I read LLR before starting my first year of law school. It is a GREAT introduction to the law. Professor Delaney wrote this with the beginning law student in mind. It covers everything a neophyte needs to know (common law tradition, court opinions, law school briefing, etc.) in a workbook format. Professor Delaney also places great attention on the role of judges in shaping the law. This book is straightforward and easy to understand, yet provides the reader with all the tools necessary to attack your 1L classes. Worth every penny (and then some).

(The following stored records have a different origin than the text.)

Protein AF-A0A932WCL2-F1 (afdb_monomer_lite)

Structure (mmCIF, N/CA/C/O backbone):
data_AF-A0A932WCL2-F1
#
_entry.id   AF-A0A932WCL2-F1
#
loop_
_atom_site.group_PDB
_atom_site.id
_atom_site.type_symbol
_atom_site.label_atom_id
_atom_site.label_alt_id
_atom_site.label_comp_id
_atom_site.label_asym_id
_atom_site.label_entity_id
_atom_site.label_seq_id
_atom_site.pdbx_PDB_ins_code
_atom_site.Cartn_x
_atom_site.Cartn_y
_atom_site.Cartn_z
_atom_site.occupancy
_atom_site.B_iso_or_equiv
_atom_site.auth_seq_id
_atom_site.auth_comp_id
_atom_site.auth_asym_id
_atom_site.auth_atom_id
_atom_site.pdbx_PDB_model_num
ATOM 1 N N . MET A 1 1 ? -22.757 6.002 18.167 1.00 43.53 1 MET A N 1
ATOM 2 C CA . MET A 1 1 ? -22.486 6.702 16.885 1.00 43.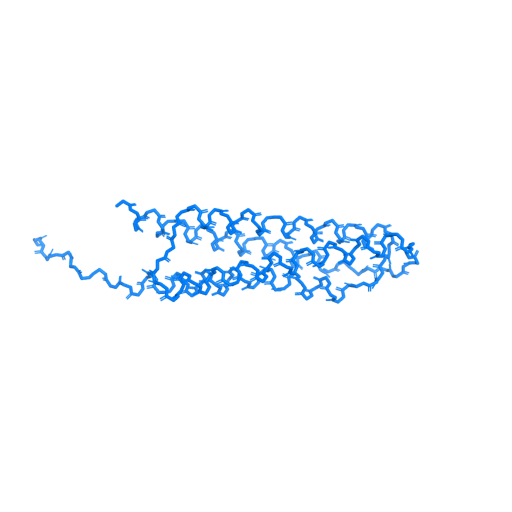53 1 MET A CA 1
ATOM 3 C C . MET A 1 1 ? -21.061 6.530 16.329 1.00 43.53 1 MET A C 1
ATOM 5 O O . MET A 1 1 ? -20.968 5.955 15.254 1.00 43.53 1 MET A O 1
ATOM 9 N N . LYS A 1 2 ? -19.952 6.972 16.966 1.00 51.72 2 LYS A N 1
ATOM 10 C CA . LYS A 1 2 ? -18.584 6.797 16.388 1.00 51.72 2 LYS A CA 1
ATOM 11 C C . LYS A 1 2 ? -18.119 5.330 16.332 1.00 51.72 2 LYS A C 1
ATOM 13 O O . LYS A 1 2 ? -17.669 4.860 15.293 1.00 51.72 2 LYS A O 1
ATOM 18 N N . THR A 1 3 ? -18.310 4.584 17.418 1.00 58.56 3 THR A N 1
ATOM 19 C CA . THR A 1 3 ? -17.847 3.191 17.558 1.00 58.56 3 THR A CA 1
ATOM 20 C C . THR A 1 3 ? -18.610 2.208 16.670 1.00 58.56 3 THR A C 1
ATOM 22 O O . THR A 1 3 ? -18.036 1.252 16.161 1.00 58.56 3 THR A O 1
ATOM 25 N N . GLU A 1 4 ? -19.901 2.451 16.440 1.00 61.03 4 GLU A N 1
ATOM 26 C CA . GLU A 1 4 ? -20.728 1.606 15.567 1.00 61.03 4 GLU A CA 1
ATOM 27 C C . GLU A 1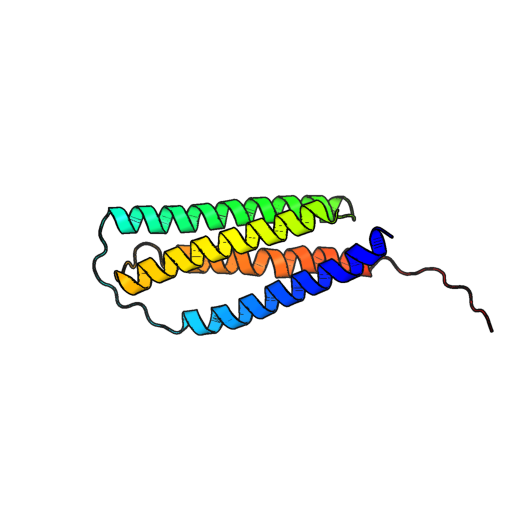 4 ? -20.299 1.707 14.105 1.00 61.03 4 GLU A C 1
ATOM 29 O O . GLU A 1 4 ? -20.150 0.684 13.441 1.00 61.03 4 GLU A O 1
ATOM 34 N N . LYS A 1 5 ? -20.012 2.922 13.619 1.00 64.12 5 LYS A N 1
ATOM 35 C CA . LYS A 1 5 ? -19.502 3.118 12.257 1.00 64.12 5 LYS A CA 1
ATOM 36 C C . LYS A 1 5 ? -18.140 2.449 12.061 1.00 64.12 5 LYS A C 1
ATOM 38 O O . LYS A 1 5 ? -17.952 1.736 11.075 1.00 64.12 5 LYS A O 1
ATOM 43 N N . LEU A 1 6 ? -17.226 2.588 13.024 1.00 66.00 6 LEU A N 1
ATOM 44 C CA . LEU A 1 6 ? -15.901 1.954 12.985 1.00 66.00 6 LEU A CA 1
ATOM 45 C C . LEU A 1 6 ? -15.976 0.424 12.939 1.00 66.00 6 LEU A C 1
ATOM 47 O O . LEU A 1 6 ? -15.284 -0.201 12.134 1.00 66.00 6 LEU A O 1
ATOM 51 N N . ARG A 1 7 ? -16.882 -0.174 13.724 1.00 67.00 7 ARG A N 1
ATOM 52 C CA . ARG A 1 7 ? -17.145 -1.623 13.710 1.00 67.00 7 ARG A CA 1
ATOM 53 C C . ARG A 1 7 ? -17.641 -2.131 12.355 1.00 67.00 7 ARG A C 1
ATOM 55 O O . ARG A 1 7 ? -17.419 -3.295 12.049 1.00 67.00 7 ARG A O 1
ATOM 62 N N . THR A 1 8 ? -18.261 -1.282 11.532 1.00 70.75 8 THR A N 1
ATOM 63 C CA . THR A 1 8 ? -18.690 -1.637 10.164 1.00 70.75 8 THR A CA 1
ATOM 64 C C . THR A 1 8 ? -17.661 -1.311 9.072 1.00 70.75 8 THR A C 1
ATOM 66 O O . THR A 1 8 ? -17.577 -2.031 8.077 1.00 70.75 8 THR A O 1
ATOM 69 N N . LEU A 1 9 ? -16.837 -0.275 9.256 1.00 70.69 9 LEU A N 1
ATOM 70 C CA . LEU A 1 9 ? -15.825 0.167 8.285 1.00 70.69 9 LEU A CA 1
ATOM 71 C C . LEU A 1 9 ? -14.579 -0.725 8.275 1.00 70.69 9 LEU A C 1
ATOM 73 O O . LEU A 1 9 ? -14.126 -1.122 7.202 1.00 70.69 9 LEU A O 1
ATOM 77 N N . VAL A 1 10 ? -14.054 -1.097 9.448 1.00 73.25 10 VAL A N 1
ATOM 78 C CA . VAL A 1 10 ? -12.839 -1.927 9.554 1.00 73.25 10 VAL A CA 1
ATOM 79 C C . VAL A 1 10 ? -13.007 -3.294 8.864 1.00 73.25 10 VAL A C 1
ATOM 81 O O . VAL A 1 10 ? -12.140 -3.655 8.066 1.00 73.25 10 VAL A O 1
ATOM 84 N N . PRO A 1 11 ? -14.116 -4.045 9.054 1.00 73.81 11 PRO A N 1
ATOM 85 C CA . PRO A 1 11 ? -14.346 -5.290 8.322 1.00 73.81 11 PRO A CA 1
ATOM 86 C C . PRO A 1 11 ? -14.482 -5.087 6.812 1.00 73.81 11 PRO A C 1
ATOM 88 O O . PRO A 1 11 ? -13.979 -5.901 6.044 1.00 73.81 11 PRO A O 1
ATOM 91 N N . ARG A 1 12 ? -15.126 -4.001 6.364 1.00 76.62 12 ARG A N 1
ATOM 92 C CA . ARG A 1 12 ? -15.267 -3.692 4.933 1.00 76.62 12 ARG A CA 1
ATOM 93 C C . ARG A 1 12 ? -13.909 -3.428 4.284 1.00 76.62 12 ARG A C 1
ATOM 95 O O . ARG A 1 12 ? -13.644 -3.954 3.205 1.00 76.62 12 ARG A O 1
ATOM 102 N N . LEU A 1 13 ? -13.045 -2.666 4.952 1.00 72.12 13 LEU A N 1
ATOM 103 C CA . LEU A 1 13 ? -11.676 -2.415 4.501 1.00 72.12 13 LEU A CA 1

Indispensable for Beginning Law Students

This is a must-read for anyone going to law school. It orients the beginning law student to the interweaving case law, statutory law, and policy that guide judicial opinions and teaches students how to extract the key elements from those opinions by way of the case briefing method. At 130 pages, it is page for page, and pound for pound, one of the best law prep books you can find. That said, don't think this book is a "quick read." Quite the contrary. To get the most out of this book, you must do some writing - "brief" all six cases presented and compare your work to the samples provided. Then highlight and note what you did right, and what you did wrong. Put the time and work in, and by your 6th brief, you will be amazed at how much progress you have made towards case briefing proficiency (one of the fundamental skills required of first year law students). Whether or not you read anything else before starting law school, you will want to read this book. If you are really serious about preparing for law school (which you should be if you plan on getting good grades), you'll also need the other books in the Delaney series: "How to Do Your Best on Law School Exams," and "Learning Criminal Law as Advocacy Argument."

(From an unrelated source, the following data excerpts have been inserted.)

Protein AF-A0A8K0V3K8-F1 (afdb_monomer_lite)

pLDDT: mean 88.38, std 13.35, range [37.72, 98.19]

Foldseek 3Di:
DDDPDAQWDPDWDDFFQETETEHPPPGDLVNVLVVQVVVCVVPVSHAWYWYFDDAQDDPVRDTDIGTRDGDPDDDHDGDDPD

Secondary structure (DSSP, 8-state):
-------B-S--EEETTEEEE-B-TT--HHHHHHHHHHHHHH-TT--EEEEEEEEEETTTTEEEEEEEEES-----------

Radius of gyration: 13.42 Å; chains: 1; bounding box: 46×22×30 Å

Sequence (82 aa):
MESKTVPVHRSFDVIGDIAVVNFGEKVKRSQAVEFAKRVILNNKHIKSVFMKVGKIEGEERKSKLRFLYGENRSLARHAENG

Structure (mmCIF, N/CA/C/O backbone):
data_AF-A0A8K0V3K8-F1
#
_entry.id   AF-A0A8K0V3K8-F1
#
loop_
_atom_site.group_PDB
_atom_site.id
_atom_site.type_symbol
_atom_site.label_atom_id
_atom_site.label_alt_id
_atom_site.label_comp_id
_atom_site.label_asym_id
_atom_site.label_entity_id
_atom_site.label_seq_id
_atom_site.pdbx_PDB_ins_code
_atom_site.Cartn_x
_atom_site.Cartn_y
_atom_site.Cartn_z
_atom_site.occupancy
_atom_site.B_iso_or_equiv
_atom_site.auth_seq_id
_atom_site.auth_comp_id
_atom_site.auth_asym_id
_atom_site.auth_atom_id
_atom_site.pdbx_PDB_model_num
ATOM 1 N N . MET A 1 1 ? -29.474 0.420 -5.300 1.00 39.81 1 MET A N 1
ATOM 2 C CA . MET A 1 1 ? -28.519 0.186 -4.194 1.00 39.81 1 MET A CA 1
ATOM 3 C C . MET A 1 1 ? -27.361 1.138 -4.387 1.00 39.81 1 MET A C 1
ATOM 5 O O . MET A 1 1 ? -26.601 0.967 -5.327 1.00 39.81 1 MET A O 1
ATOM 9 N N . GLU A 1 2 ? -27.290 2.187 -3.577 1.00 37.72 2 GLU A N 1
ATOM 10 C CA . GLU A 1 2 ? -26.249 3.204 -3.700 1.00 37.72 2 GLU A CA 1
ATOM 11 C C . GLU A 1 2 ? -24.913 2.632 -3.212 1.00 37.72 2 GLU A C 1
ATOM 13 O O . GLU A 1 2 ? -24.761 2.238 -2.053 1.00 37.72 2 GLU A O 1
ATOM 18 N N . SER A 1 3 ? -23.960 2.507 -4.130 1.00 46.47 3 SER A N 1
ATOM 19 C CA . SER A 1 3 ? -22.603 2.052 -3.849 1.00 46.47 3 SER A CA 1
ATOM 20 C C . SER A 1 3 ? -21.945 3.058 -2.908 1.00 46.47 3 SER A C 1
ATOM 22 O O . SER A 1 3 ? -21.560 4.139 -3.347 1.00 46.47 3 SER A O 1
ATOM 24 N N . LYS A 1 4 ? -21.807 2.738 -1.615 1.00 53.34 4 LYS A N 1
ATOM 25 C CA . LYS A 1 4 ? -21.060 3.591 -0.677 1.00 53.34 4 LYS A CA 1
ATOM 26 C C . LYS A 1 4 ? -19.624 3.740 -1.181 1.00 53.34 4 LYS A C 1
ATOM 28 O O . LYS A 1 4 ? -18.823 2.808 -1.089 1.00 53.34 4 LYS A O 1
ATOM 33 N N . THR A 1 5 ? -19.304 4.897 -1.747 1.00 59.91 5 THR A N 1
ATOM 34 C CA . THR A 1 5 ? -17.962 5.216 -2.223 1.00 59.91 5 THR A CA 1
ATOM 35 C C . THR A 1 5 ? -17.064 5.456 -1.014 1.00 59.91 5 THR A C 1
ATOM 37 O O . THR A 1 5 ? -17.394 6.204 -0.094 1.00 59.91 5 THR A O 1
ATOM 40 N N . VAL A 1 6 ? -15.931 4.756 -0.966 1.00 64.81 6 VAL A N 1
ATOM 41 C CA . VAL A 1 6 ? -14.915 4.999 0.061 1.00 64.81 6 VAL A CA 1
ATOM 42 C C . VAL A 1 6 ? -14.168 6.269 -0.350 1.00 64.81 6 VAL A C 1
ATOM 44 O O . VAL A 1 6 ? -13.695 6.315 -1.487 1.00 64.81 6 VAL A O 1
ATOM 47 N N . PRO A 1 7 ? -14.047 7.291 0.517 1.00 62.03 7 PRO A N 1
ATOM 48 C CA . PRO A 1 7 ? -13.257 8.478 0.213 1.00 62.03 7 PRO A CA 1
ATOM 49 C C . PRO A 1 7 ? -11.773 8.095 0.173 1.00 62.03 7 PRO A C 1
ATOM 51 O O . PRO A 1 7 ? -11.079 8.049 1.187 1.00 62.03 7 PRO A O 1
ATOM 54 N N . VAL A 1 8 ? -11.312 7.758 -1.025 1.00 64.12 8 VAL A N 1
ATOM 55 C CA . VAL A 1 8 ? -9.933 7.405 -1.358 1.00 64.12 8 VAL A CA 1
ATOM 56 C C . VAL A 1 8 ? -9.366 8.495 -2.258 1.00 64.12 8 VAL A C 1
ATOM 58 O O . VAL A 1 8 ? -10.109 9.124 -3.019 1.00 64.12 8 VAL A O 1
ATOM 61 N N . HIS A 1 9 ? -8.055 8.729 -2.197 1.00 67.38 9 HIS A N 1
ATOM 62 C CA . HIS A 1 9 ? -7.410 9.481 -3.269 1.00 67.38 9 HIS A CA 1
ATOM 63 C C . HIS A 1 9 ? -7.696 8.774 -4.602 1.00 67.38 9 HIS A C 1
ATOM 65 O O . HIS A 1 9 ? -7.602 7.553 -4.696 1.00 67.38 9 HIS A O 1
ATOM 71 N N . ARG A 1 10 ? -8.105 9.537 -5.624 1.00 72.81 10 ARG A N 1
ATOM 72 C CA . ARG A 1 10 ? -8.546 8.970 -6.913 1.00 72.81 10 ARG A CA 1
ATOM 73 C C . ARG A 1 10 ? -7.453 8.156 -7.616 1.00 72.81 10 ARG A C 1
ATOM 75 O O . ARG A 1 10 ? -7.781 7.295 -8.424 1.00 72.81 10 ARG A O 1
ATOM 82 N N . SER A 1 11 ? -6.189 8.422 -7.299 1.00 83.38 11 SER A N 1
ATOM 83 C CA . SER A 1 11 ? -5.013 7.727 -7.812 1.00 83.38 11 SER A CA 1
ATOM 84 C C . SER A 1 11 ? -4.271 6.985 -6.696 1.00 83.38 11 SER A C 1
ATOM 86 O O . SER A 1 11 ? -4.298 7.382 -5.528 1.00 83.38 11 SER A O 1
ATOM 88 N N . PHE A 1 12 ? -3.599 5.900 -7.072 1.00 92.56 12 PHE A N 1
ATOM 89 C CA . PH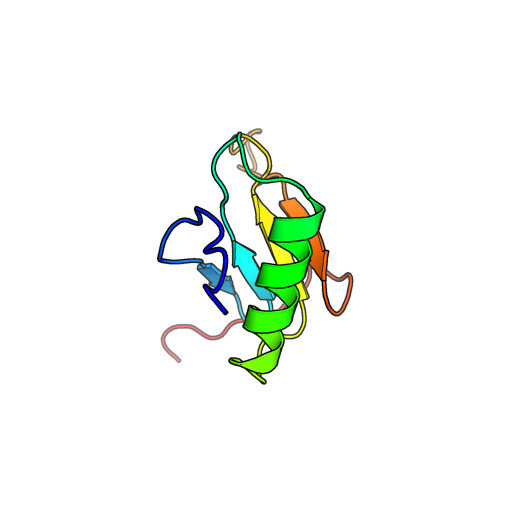E A 1 12 ? -2.697 5.130 -6.220 1.00 92.56 12 PHE A CA 1
ATOM 90 C C . PHE A 1 12 ? -1.452 4.732 -7.014 1.00 92.56 12 PHE A C 1
ATOM 92 O O . PHE A 1 12 ? -1.488 4.699 -8.244 1.00 92.56 12 PHE A O 1
ATOM 99 N N . ASP A 1 13 ? -0.370 4.430 -6.302 1.00 94.12 13 ASP A N 1
ATOM 100 C CA . ASP A 1 13 ? 0.902 4.050 -6.913 1.00 94.12 13 ASP A CA 1
ATOM 101 C C . ASP A 1 13 ? 0.911 2.543 -7.214 1.00 94.12 13 ASP A C 1
ATOM 103 O O . ASP A 1 13 ? 0.355 1.749 -6.447 1.00 94.12 13 ASP A O 1
ATOM 107 N N . VAL A 1 14 ? 1.567 2.138 -8.303 1.00 95.44 14 VAL A N 1
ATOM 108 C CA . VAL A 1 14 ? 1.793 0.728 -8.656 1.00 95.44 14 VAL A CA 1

If you're serious about doing well, you need this book

I am the author of Planet Law School: What You Need to Know Before You Go -- but Didn't Know to Ask. So, it might seem that John Delaney and I are competitors (and our books do have different publishers). But as I said in PLS, this book by Delaney is something every serious law student should get.He presents beautiful examples of "case-parsing," which is what good legal analysis involves. In fact, he's brilliant, but without being flashy about it. To read his book is to rise above all the drudgery and the minutiae of the first-year of law school, and to see the beauty of what's involved in "Thinking Like a Lawyer." It is inspiring.Yet, the book isn't some "ivory tower" fantasy on the Wonders of the Law. It's very down-to-earth, nitty-gritty, in the way you actually have to go about applying the law to the facts.Too many prospective law school students are only interested in a "quickie" book that they kid themselves will help them adequately prepare for what lies ahead. They'll be sorry. Learning Legal Reasoning is NOT "Law School Lite." But it is a delight.